Using 16S rRNA sequencing and QIIME2 analysis, microbiome alpha diversity (Faith PD, Pielou’s Evenness) was similar between groups (Supplementary Figure S2). Similarly, microbiome beta diversity was highly similar between groups at each intestinal site, although samples from the ileum mucus clustered distinctly along Axis 1 away from other intestinal samples in every beta diversity measure (Figures 5A–C, Weighted Unifrac; 5D-F, Unweighted UniFrac; 6A-C, Jaccard; 6D-E, Bray-Curtis). Looking at bacterial abundances, several taxa were consistently lower in VR hens compared to CON. For example, looking at ceca genera, Megamonas were lower in the mucus and content (p < 0.01), whereas Ruminococcus and Slackia were lower in content alone (p < 0.05; Figure 6A). Looking at the species level, Barnesiella viscericola and Blautia producta were reduced in the ceca mucus of VR hens (p < 0.05; Figure 6B). Uniquely, Mucispirillum schaedleri was the only taxon higher in VR hens, being greater in ileum mucus versus CON hens (p < 0.05; Figure 7B). Notably, these shifts did not have any impacts on short chain fatty acid (SCFA) production (Supplementary Figure S3).
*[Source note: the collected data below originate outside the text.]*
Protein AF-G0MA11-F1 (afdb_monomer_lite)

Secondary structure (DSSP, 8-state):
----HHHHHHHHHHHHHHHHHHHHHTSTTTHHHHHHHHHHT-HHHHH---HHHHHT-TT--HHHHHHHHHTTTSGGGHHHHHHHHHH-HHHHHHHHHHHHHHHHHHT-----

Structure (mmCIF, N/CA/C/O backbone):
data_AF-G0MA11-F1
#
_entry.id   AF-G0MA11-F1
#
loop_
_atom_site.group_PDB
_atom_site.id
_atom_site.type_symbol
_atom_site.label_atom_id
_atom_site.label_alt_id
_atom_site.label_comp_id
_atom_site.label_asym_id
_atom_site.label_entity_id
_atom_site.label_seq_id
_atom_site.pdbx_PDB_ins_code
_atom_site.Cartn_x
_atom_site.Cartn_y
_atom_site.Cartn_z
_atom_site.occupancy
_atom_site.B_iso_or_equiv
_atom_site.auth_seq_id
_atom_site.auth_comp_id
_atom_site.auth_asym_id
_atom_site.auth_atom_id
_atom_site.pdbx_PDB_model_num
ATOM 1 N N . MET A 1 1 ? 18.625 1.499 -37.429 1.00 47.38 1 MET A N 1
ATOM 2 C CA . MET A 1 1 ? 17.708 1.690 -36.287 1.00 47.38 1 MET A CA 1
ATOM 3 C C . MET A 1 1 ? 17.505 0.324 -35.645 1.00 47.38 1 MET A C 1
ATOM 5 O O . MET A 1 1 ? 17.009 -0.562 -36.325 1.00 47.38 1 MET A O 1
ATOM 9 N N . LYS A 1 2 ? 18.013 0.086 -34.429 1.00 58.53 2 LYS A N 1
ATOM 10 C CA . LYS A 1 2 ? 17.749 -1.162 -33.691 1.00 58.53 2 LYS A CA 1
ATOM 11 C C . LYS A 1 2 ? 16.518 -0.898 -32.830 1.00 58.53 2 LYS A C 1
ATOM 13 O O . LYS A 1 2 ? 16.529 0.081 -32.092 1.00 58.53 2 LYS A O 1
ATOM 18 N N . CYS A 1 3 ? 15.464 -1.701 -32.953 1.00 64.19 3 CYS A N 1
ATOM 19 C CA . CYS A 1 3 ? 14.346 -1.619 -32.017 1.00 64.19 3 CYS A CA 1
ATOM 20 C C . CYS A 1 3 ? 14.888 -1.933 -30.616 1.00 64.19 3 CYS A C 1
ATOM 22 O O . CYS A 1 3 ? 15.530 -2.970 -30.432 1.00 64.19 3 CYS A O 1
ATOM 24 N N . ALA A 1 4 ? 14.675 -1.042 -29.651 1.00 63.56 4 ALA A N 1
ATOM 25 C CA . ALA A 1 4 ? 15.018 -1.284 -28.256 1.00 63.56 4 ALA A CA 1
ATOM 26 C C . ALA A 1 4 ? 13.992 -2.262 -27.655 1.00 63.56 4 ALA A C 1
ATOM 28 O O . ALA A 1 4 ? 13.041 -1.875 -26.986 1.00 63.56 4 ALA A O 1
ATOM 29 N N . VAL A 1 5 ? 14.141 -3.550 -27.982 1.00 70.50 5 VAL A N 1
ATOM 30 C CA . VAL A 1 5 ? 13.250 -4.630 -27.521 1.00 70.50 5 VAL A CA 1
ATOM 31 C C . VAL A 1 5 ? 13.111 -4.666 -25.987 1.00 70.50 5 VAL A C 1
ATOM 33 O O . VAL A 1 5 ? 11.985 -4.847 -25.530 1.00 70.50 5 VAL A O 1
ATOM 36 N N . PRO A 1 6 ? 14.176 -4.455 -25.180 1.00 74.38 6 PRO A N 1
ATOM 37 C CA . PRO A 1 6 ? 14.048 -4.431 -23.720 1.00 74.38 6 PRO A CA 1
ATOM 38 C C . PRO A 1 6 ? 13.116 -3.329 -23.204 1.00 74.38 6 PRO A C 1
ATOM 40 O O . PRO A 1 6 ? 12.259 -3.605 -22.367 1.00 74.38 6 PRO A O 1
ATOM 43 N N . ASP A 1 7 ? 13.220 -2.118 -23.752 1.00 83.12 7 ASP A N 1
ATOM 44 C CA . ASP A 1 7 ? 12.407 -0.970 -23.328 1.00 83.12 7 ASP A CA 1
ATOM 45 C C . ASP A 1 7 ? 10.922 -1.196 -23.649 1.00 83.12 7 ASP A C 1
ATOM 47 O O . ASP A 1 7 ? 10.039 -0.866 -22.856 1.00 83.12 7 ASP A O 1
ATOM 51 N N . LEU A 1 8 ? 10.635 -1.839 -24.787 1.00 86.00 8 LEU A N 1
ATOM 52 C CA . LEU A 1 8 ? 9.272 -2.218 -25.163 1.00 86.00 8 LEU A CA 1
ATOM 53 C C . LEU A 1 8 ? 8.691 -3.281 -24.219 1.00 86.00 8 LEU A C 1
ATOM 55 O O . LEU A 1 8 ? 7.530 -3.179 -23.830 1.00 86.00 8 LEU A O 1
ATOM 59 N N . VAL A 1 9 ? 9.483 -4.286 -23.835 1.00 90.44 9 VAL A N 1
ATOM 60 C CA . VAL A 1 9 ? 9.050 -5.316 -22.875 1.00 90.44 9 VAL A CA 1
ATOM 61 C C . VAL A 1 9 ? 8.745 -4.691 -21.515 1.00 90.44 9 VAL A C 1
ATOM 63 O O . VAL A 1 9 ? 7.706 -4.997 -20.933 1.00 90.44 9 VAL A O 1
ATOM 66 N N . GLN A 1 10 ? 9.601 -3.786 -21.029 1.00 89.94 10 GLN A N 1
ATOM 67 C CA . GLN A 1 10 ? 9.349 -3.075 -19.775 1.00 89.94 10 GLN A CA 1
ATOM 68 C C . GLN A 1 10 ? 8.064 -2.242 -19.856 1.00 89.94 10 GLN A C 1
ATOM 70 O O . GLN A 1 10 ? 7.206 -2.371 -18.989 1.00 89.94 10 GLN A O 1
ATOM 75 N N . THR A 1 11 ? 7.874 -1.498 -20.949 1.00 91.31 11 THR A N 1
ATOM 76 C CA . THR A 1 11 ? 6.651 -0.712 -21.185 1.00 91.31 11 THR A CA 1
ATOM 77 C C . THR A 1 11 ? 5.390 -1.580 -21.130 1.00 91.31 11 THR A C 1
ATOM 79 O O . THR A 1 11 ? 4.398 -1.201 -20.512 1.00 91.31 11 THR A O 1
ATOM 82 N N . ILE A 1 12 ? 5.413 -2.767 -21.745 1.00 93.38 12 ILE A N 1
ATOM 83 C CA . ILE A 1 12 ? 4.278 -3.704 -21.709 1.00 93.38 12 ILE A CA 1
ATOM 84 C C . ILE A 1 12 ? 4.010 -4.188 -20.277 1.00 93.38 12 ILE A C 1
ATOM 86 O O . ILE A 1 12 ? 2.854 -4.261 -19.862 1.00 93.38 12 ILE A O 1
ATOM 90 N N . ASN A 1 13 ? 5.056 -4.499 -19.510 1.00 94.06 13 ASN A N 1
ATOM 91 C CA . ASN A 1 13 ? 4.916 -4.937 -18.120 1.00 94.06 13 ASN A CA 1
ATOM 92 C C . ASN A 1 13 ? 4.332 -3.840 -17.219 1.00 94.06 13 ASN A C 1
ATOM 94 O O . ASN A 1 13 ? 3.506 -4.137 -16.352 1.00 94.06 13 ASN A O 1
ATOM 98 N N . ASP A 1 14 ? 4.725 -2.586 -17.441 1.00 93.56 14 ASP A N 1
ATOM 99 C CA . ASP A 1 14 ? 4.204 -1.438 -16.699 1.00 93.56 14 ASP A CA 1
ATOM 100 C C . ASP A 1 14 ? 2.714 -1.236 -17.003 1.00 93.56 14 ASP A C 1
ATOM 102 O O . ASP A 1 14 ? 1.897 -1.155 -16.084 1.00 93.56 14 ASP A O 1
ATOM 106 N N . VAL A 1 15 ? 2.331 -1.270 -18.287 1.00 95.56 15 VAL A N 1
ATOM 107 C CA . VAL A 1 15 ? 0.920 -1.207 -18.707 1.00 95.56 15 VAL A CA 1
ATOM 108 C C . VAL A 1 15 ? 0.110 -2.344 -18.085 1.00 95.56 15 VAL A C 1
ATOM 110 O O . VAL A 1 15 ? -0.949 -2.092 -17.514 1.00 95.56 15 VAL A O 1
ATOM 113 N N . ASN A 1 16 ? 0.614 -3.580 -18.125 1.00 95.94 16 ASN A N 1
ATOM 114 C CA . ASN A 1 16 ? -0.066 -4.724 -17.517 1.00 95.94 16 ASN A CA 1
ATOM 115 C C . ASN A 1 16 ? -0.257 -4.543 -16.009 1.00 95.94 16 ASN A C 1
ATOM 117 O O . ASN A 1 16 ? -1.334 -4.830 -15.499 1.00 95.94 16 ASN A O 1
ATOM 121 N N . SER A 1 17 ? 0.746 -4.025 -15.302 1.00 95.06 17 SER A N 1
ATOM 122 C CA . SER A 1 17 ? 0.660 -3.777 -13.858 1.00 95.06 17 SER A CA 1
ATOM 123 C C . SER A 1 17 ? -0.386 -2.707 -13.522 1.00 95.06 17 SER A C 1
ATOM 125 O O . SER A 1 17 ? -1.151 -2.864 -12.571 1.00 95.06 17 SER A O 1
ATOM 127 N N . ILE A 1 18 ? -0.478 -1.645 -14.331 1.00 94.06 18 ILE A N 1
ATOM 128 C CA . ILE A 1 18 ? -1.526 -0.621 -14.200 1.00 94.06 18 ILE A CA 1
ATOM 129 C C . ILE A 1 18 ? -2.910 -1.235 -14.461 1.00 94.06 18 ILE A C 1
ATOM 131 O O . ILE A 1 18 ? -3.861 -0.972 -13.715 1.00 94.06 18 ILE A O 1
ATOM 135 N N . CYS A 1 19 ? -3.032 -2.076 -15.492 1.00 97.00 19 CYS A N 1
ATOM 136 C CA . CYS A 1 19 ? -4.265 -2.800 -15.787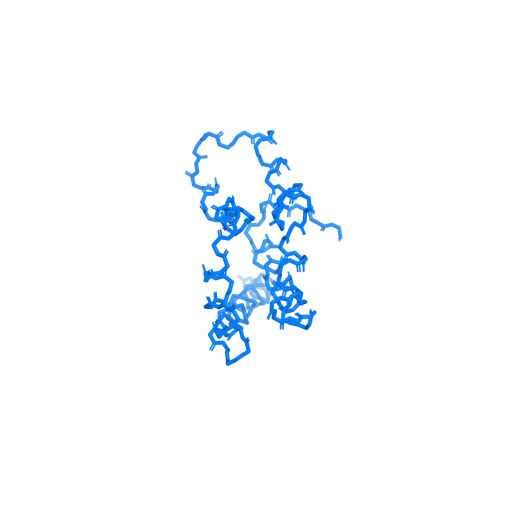 1.00 97.00 19 CYS A CA 1
ATOM 137 C C . CYS A 1 19 ? -4.657 -3.745 -14.643 1.00 97.00 19 CYS A C 1
ATOM 139 O O . CYS A 1 19 ? -5.812 -3.726 -14.231 1.00 97.00 19 CYS A O 1
ATOM 141 N N . GLU A 1 20 ? -3.721 -4.522 -14.089 1.00 96.06 20 GLU A N 1
ATOM 142 C CA . GLU A 1 20 ? -3.957 -5.410 -12.942 1.00 96.06 20 GLU A CA 1
ATOM 143 C C . GLU A 1 20 ? -4.454 -4.632 -11.719 1.00 96.06 20 GL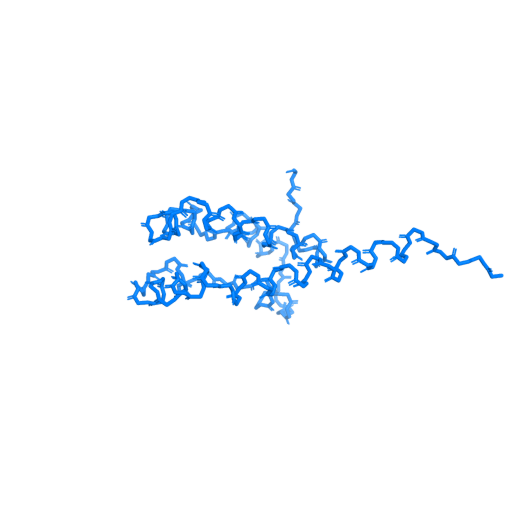U A C 1
ATOM 145 O O . GLU A 1 20 ? -5.460 -5.014 -11.119 1.00 96.06 20 GLU A O 1
ATOM 150 N N . ALA A 1 21 ? -3.810 -3.511 -11.383 1.00 94.19 21 ALA A N 1
ATOM 151 C CA . ALA A 1 21 ? -4.226 -2.666 -10.267 1.00 94.19 21 ALA A CA 1
ATOM 152 C C . ALA A 1 21 ? -5.633 -2.082 -10.474 1.00 94.19 21 ALA A C 1
ATOM 154 O O . ALA A 1 21 ? -6.434 -2.033 -9.537 1.00 94.19 21 ALA A O 1
ATOM 155 N N . SER A 1 22 ? -5.953 -1.682 -11.707 1.00 94.06 22 SER A N 1
ATOM 156 C CA . SER A 1 22 ? -7.274 -1.157 -12.070 1.00 94.06 22 SER A CA 1
ATOM 157 C C . SER A 1 22 ? -8.350 -2.244 -12.004 1.00 94.06 22 SER A C 1
ATOM 159 O O . SER A 1 22 ? -9.405 -2.036 -11.409 1.00 94.06 22 SER A O 1
ATOM 161 N N . LEU A 1 23 ? -8.073 -3.430 -12.552 1.00 96.56 23 LEU A N 1
ATOM 162 C CA . LEU A 1 23 ? -8.977 -4.580 -12.489 1.00 96.56 23 LEU A CA 1
ATOM 163 C C . LEU A 1 23 ? -9.208 -5.038 -11.048 1.00 96.56 23 LEU A C 1
ATOM 165 O O . LEU A 1 23 ? -10.336 -5.353 -10.684 1.00 96.56 23 LEU A O 1
ATOM 169 N N . PHE A 1 24 ? -8.168 -5.039 -10.211 1.00 95.50 24 PHE A N 1
ATOM 170 C CA . PHE A 1 24 ? -8.305 -5.348 -8.792 1.00 95.50 24 PHE A CA 1
ATOM 171 C C . PHE A 1 24 ? -9.190 -4.325 -8.078 1.00 95.50 24 PHE A C 1
ATOM 173 O O . PHE A 1 24 ? -10.089 -4.725 -7.346 1.00 95.50 24 PHE A O 1
ATOM 180 N N . ARG A 1 25 ? -8.998 -3.022 -8.323 1.00 91.75 25 ARG A N 1
ATOM 181 C CA . ARG A 1 25 ? -9.820 -1.954 -7.726 1.00 91.75 25 ARG A CA 1
ATOM 182 C C . ARG A 1 25 ? -11.312 -2.112 -8.032 1.00 91.75 25 ARG A C 1
ATOM 184 O O . ARG A 1 25 ? -12.128 -1.844 -7.161 1.00 91.75 25 ARG A O 1
ATOM 191 N N . HIS A 1 26 ? -11.648 -2.560 -9.240 1.00 92.75 26 HIS A N 1
ATOM 192 C CA . HIS A 1 26 ? -13.027 -2.798 -9.685 1.00 92.75 26 HIS A CA 1
ATOM 193 C C . HIS A 1 26 ? -13.464 -4.264 -9.565 1.00 92.75 26 HIS A C 1
ATOM 195 O O . HIS A 1 26 ? -14.443 -4.687 -10.176 1.00 92.75 26 HIS A O 1
ATOM 201 N N . SER A 1 27 ? -12.714 -5.076 -8.822 1.00 95.25 27 SER A N 1
ATOM 202 C CA . SER A 1 27 ? -13.077 -6.469 -8.604 1.00 95.25 27 SER A CA 1
ATOM 203 C C . SER A 1 27 ? -14.200 -6.578 -7.577 1.00 95.25 27 SER A C 1
ATOM 205 O O . SER A 1 27 ? -14.281 -5.799 -6.627 1.00 95.25 27 SER A O 1
ATOM 207 N N . SER A 1 28 ? -15.000 -7.637 -7.694 1.00 93.62 28 SER A N 1
ATOM 208 C CA . SER A 1 28 ? -16.050 -7.959 -6.723 1.00 93.62 28 SER A CA 1
ATOM 209 C C . SER A 1 28 ? -15.518 -8.270 -5.317 1.00 93.62 28 SER A C 1
ATOM 211 O O . SER A 1 28 ? -16.308 -8.420 -4.388 1.00 93.62 28 SER A O 1
ATOM 213 N N . THR A 1 29 ? -14.201 -8.427 -5.149 1.00 90.44 29 THR A N 1
ATOM 214 C CA . THR A 1 29 ? -13.558 -8.631 -3.845 1.00 90.44 29 THR A CA 1
ATOM 215 C C . THR A 1 29 ? -13.123 -7.313 -3.212 1.00 90.44 29 THR A C 1
ATOM 217 O O . THR A 1 29 ? -13.294 -7.142 -2.005 1.00 90.44 29 THR A O 1
ATOM 220 N N . PHE A 1 30 ? -12.591 -6.372 -3.996 1.00 94.25 30 PHE A N 1
ATOM 221 C CA . PHE A 1 30 ? -12.101 -5.100 -3.469 1.00 94.25 30 PHE A CA 1
ATOM 222 C C . PHE A 1 30 ? -13.174 -4.016 -3.386 1.00 94.25 30 PHE A C 1
ATOM 224 O O . PHE A 1 30 ? -13.194 -3.282 -2.407 1.00 94.25 30 PHE A O 1
ATOM 231 N N . GLU A 1 31 ? -14.073 -3.906 -4.363 1.00 93.62 31 GLU A N 1
ATOM 232 C CA . GLU A 1 31 ? -15.061 -2.818 -4.404 1.00 93.62 31 GLU A CA 1
ATOM 233 C C . GLU A 1 31 ? -15.967 -2.801 -3.150 1.00 93.62 31 GLU A C 1
ATOM 235 O O . GLU A 1 31 ? -15.973 -1.790 -2.448 1.00 93.62 31 GLU A O 1
ATOM 240 N N . PRO A 1 32 ? -16.580 -3.923 -2.712 1.00 94.31 32 PRO A N 1
ATOM 241 C CA . PRO A 1 32 ? -17.342 -3.939 -1.457 1.00 94.31 32 PRO A CA 1
ATOM 242 C C . PRO A 1 32 ? -16.475 -3.733 -0.206 1.00 94.31 32 PRO A C 1
ATOM 244 O O . PRO A 1 32 ? -16.965 -3.326 0.846 1.00 94.31 32 PRO A O 1
ATOM 247 N N . CYS A 1 33 ? -15.188 -4.080 -0.276 1.00 94.75 33 CYS A N 1
ATOM 248 C CA . CYS A 1 33 ? -14.235 -3.816 0.800 1.00 94.75 33 CYS A CA 1
ATOM 249 C C . CYS A 1 33 ? -13.953 -2.314 0.917 1.00 94.75 33 CYS A C 1
ATOM 251 O O . CYS A 1 33 ? -13.932 -1.784 2.025 1.00 94.75 33 CYS A O 1
ATOM 253 N N . HIS A 1 34 ? -13.770 -1.632 -0.213 1.00 92.12 34 HIS A N 1
ATOM 254 C CA . HIS A 1 34 ? -13.550 -0.195 -0.258 1.00 92.12 34 HIS A CA 1
ATOM 255 C C . HIS A 1 34 ? -14.714 0.566 0.382 1.00 92.12 34 HIS A C 1
ATOM 257 O O . HIS A 1 34 ? -14.468 1.439 1.211 1.00 92.12 34 HIS A O 1
ATOM 263 N N . ASP A 1 35 ? -15.956 0.169 0.097 1.00 94.12 35 ASP A N 1
ATO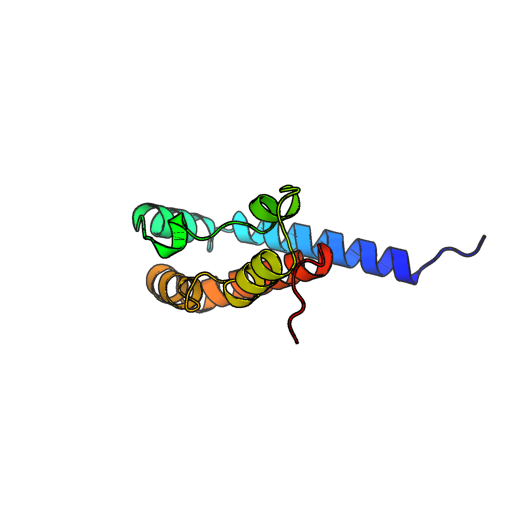M 264 C CA . ASP A 1 35 ? -17.140 0.762 0.728 1.00 94.12 35 ASP A CA 1
ATOM 265 C C . ASP A 1 35 ? -17.104 0.616 2.257 1.00 94.12 35 ASP A C 1
ATOM 267 O O . ASP A 1 35 ? -17.231 1.603 2.980 1.00 94.12 35 ASP A O 1
ATOM 271 N N . LYS A 1 36 ? -16.813 -0.588 2.769 1.00 94.25 36 LYS A N 1
ATOM 272 C CA . LYS A 1 36 ? -16.681 -0.832 4.219 1.00 94.25 36 LYS A CA 1
ATOM 273 C C . LYS A 1 36 ? -15.543 -0.036 4.859 1.00 94.25 36 LYS A C 1
ATOM 275 O O . LYS A 1 36 ? -15.660 0.408 6.000 1.00 94.25 36 LYS A O 1
ATOM 280 N N . LEU A 1 37 ? -14.420 0.108 4.155 1.00 92.56 37 LEU A N 1
ATOM 281 C CA . LEU A 1 37 ? -13.293 0.919 4.614 1.00 92.56 37 LEU A CA 1
ATOM 282 C C . LEU A 1 37 ? -13.700 2.396 4.702 1.00 92.56 37 LEU A C 1
ATOM 284 O O . LEU A 1 37 ? -13.454 3.028 5.726 1.00 92.56 37 LEU A O 1
ATOM 288 N N . ASN A 1 38 ? -14.398 2.923 3.694 1.00 89.38 38 ASN A N 1
ATOM 289 C CA . ASN A 1 38 ? -14.904 4.297 3.707 1.00 89.38 38 ASN A CA 1
ATOM 290 C C . ASN A 1 38 ? -15.915 4.526 4.843 1.00 89.38 38 ASN A C 1
ATOM 292 O O . ASN A 1 38 ? -15.848 5.541 5.534 1.00 89.38 38 ASN A O 1
ATOM 296 N N . GLU A 1 39 ? -16.810 3.567 5.094 1.00 93.31 39 GLU A N 1
ATOM 297 C CA . GLU A 1 39 ? -17.763 3.613 6.213 1.00 93.31 39 GLU A CA 1
ATOM 298 C C . GLU A 1 39 ? -17.073 3.619 7.585 1.00 93.31 39 GLU A C 1
ATOM 300 O O . GLU A 1 39 ? -17.582 4.230 8.528 1.00 93.31 39 GLU A O 1
ATOM 305 N N . ARG A 1 40 ? -15.897 2.983 7.706 1.00 88.94 40 ARG A N 1
ATOM 306 C CA . ARG A 1 40 ? -15.089 3.003 8.937 1.00 88.94 40 ARG A CA 1
ATOM 307 C C . ARG A 1 40 ? -14.628 4.420 9.290 1.00 88.94 40 ARG A C 1
ATOM 309 O O . ARG A 1 40 ? -14.420 4.687 10.473 1.00 88.94 40 ARG A O 1
ATOM 316 N N . ASN A 1 41 ? -14.474 5.299 8.292 1.00 88.12 41 ASN A N 1
ATOM 317 C CA . ASN A 1 41 ? -14.074 6.702 8.441 1.00 88.12 41 ASN A CA 1
ATOM 318 C C . ASN A 1 41 ? -12.884 6.880 9.406 1.00 88.12 41 ASN A C 1
ATOM 320 O O . ASN A 1 41 ? -12.900 7.718 10.314 1.00 88.12 41 ASN A O 1
ATOM 324 N N . SER A 1 42 ? -11.879 6.012 9.273 1.00 92.00 42 SER A N 1
ATOM 325 C CA . SER A 1 42 ? -10.743 5.974 10.186 1.00 92.00 42 SER A CA 1
ATOM 326 C C . SER A 1 42 ? -9.764 7.107 9.894 1.00 92.00 42 SER A C 1
ATOM 328 O O . SER A 1 42 ? -9.613 7.566 8.762 1.00 92.00 42 SER A O 1
ATOM 330 N N . THR A 1 43 ? -9.030 7.530 10.923 1.00 92.31 43 THR A N 1
ATOM 331 C CA . THR A 1 43 ? -7.915 8.467 10.749 1.00 92.31 43 THR A CA 1
ATOM 332 C C . THR A 1 43 ? -6.876 7.919 9.770 1.00 92.31 43 THR A C 1
ATOM 334 O O . THR A 1 43 ? -6.381 8.676 8.948 1.00 92.31 43 THR A O 1
ATOM 337 N N . CYS A 1 44 ? -6.606 6.609 9.797 1.00 91.44 44 CYS A N 1
ATOM 338 C CA . CYS A 1 44 ? -5.651 5.974 8.892 1.00 91.44 44 CYS A CA 1
ATOM 339 C C . CYS A 1 44 ? -6.011 6.202 7.417 1.00 91.44 44 CYS A C 1
ATOM 341 O O . CYS A 1 44 ? -5.184 6.692 6.654 1.00 91.4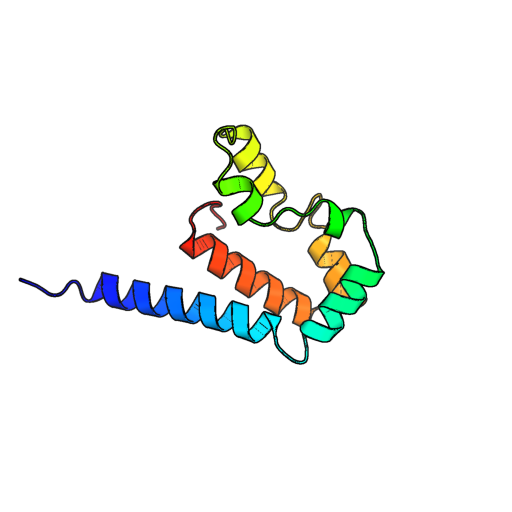4 44 CYS A O 1
ATOM 343 N N . LEU A 1 45 ? -7.250 5.889 7.024 1.00 88.69 45 LEU A N 1
ATOM 344 C CA . LEU A 1 45 ? -7.704 6.025 5.638 1.00 88.69 45 LEU A CA 1
ATOM 345 C C . LEU A 1 45 ? -7.818 7.490 5.209 1.00 88.69 45 LEU A C 1
ATOM 347 O O . LEU A 1 45 ? -7.494 7.817 4.073 1.00 88.69 45 LEU A O 1
ATOM 351 N N . ASN A 1 46 ? -8.242 8.368 6.120 1.00 87.69 46 ASN A N 1
ATOM 352 C CA . ASN A 1 46 ? -8.400 9.796 5.842 1.00 87.69 46 ASN A CA 1
ATOM 353 C C . ASN A 1 46 ? -7.059 10.535 5.701 1.00 87.69 46 ASN A C 1
ATOM 355 O O . ASN A 1 46 ? -6.969 11.514 4.963 1.00 87.69 46 ASN A O 1
ATOM 359 N N . GLU A 1 47 ? -6.029 10.100 6.429 1.00 86.06 47 GLU A N 1
ATOM 360 C CA . GLU A 1 47 ? -4.687 10.690 6.370 1.00 86.06 47 GLU A CA 1
ATOM 361 C C . GLU A 1 47 ? -3.789 10.025 5.322 1.00 86.06 47 GLU A C 1
ATOM 363 O O . GLU A 1 47 ? -2.777 10.614 4.930 1.00 86.06 47 GLU A O 1
ATOM 368 N N . TRP A 1 48 ? -4.137 8.821 4.855 1.00 86.81 48 TRP A N 1
ATOM 369 C CA . TRP A 1 48 ? -3.368 8.130 3.829 1.00 86.81 48 TRP A CA 1
ATOM 370 C C . TRP A 1 48 ? -3.495 8.846 2.483 1.00 86.81 48 TRP A C 1
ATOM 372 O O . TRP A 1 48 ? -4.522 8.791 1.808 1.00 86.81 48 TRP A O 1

To explore the possibility that specific bacterial taxa may be related to intestinal neurochemical synthesis, we used the QIIME2 plugin mmvec (Morton et al., 2019) to draw relationships between neurochemical and microbiome data from the ileum mucus, ceca mucus, and ceca content. Using an Emperor plot to display microbial or metabolite co-occurrences, two phyla co-occurrences (1: Firmicutes and Cyanobacteria; 2: Tenericutes, Deferribacteres, and Euryarchaeota) appear frequently along Axis 1 (Supplementary Figure S4A). These co-occurrences are amplified when plotted against Axis 3 (Supplementary Figure S4B) versus Axis 2 (Supplementary Figure S4A). Similarly, norepinephrine and homovillanic acid appear to frequently co-occur regardless of axes (Supplementary Figure S4). Lastly, to observe microbial-metabolite co-occurrences, inferred log conditional probabilities (LCPs) of microbial correlations with neurochemicals are displayed as a heatmap in Figure 8 and numerically summarized in Supplementary Table S1, in which positive probabilities are distinguished as red whereas low and negative values (i.e., light red to dark blue) indicate no relationship, not necessarily a negative relationship (see Github mmvec page: https://github.com/biocore/mmvec). L-DOPA and norepinephrine are positively related to Cyanobacteria (LCP = 1.52) and Euryarchaeota (LCP = 1.78), respectively. Dopamine and its waste metabolite salsolinol are positively related with Deferribacteres (LCP = 1.51 and 1.73, respectively) and Tenericutes (LCP = 1.69 and 1.71, respectively). Serotonin (5-HT) and its waste metabolite 5-hydroxyindoleacetic acid (5-HIAA) are positively related with Bacteroidetes (LCP = 3.19 and 2.05, respectively), Cyanobacteria (LCP = 3.43 and 2.33, respectively), Firmicutes (LCP = 3.30 and 2.63, respectively), and Proteobacteria (LCP = 2.74 and 2.07, respectively), with serotonin being specifically related with Spirochaetes (LCP = 1.71) and Tenericutes (LCP = 1.72). Uniquely, homovillanic acid and DOPAC are not related to any bacterial taxa at the phylum level.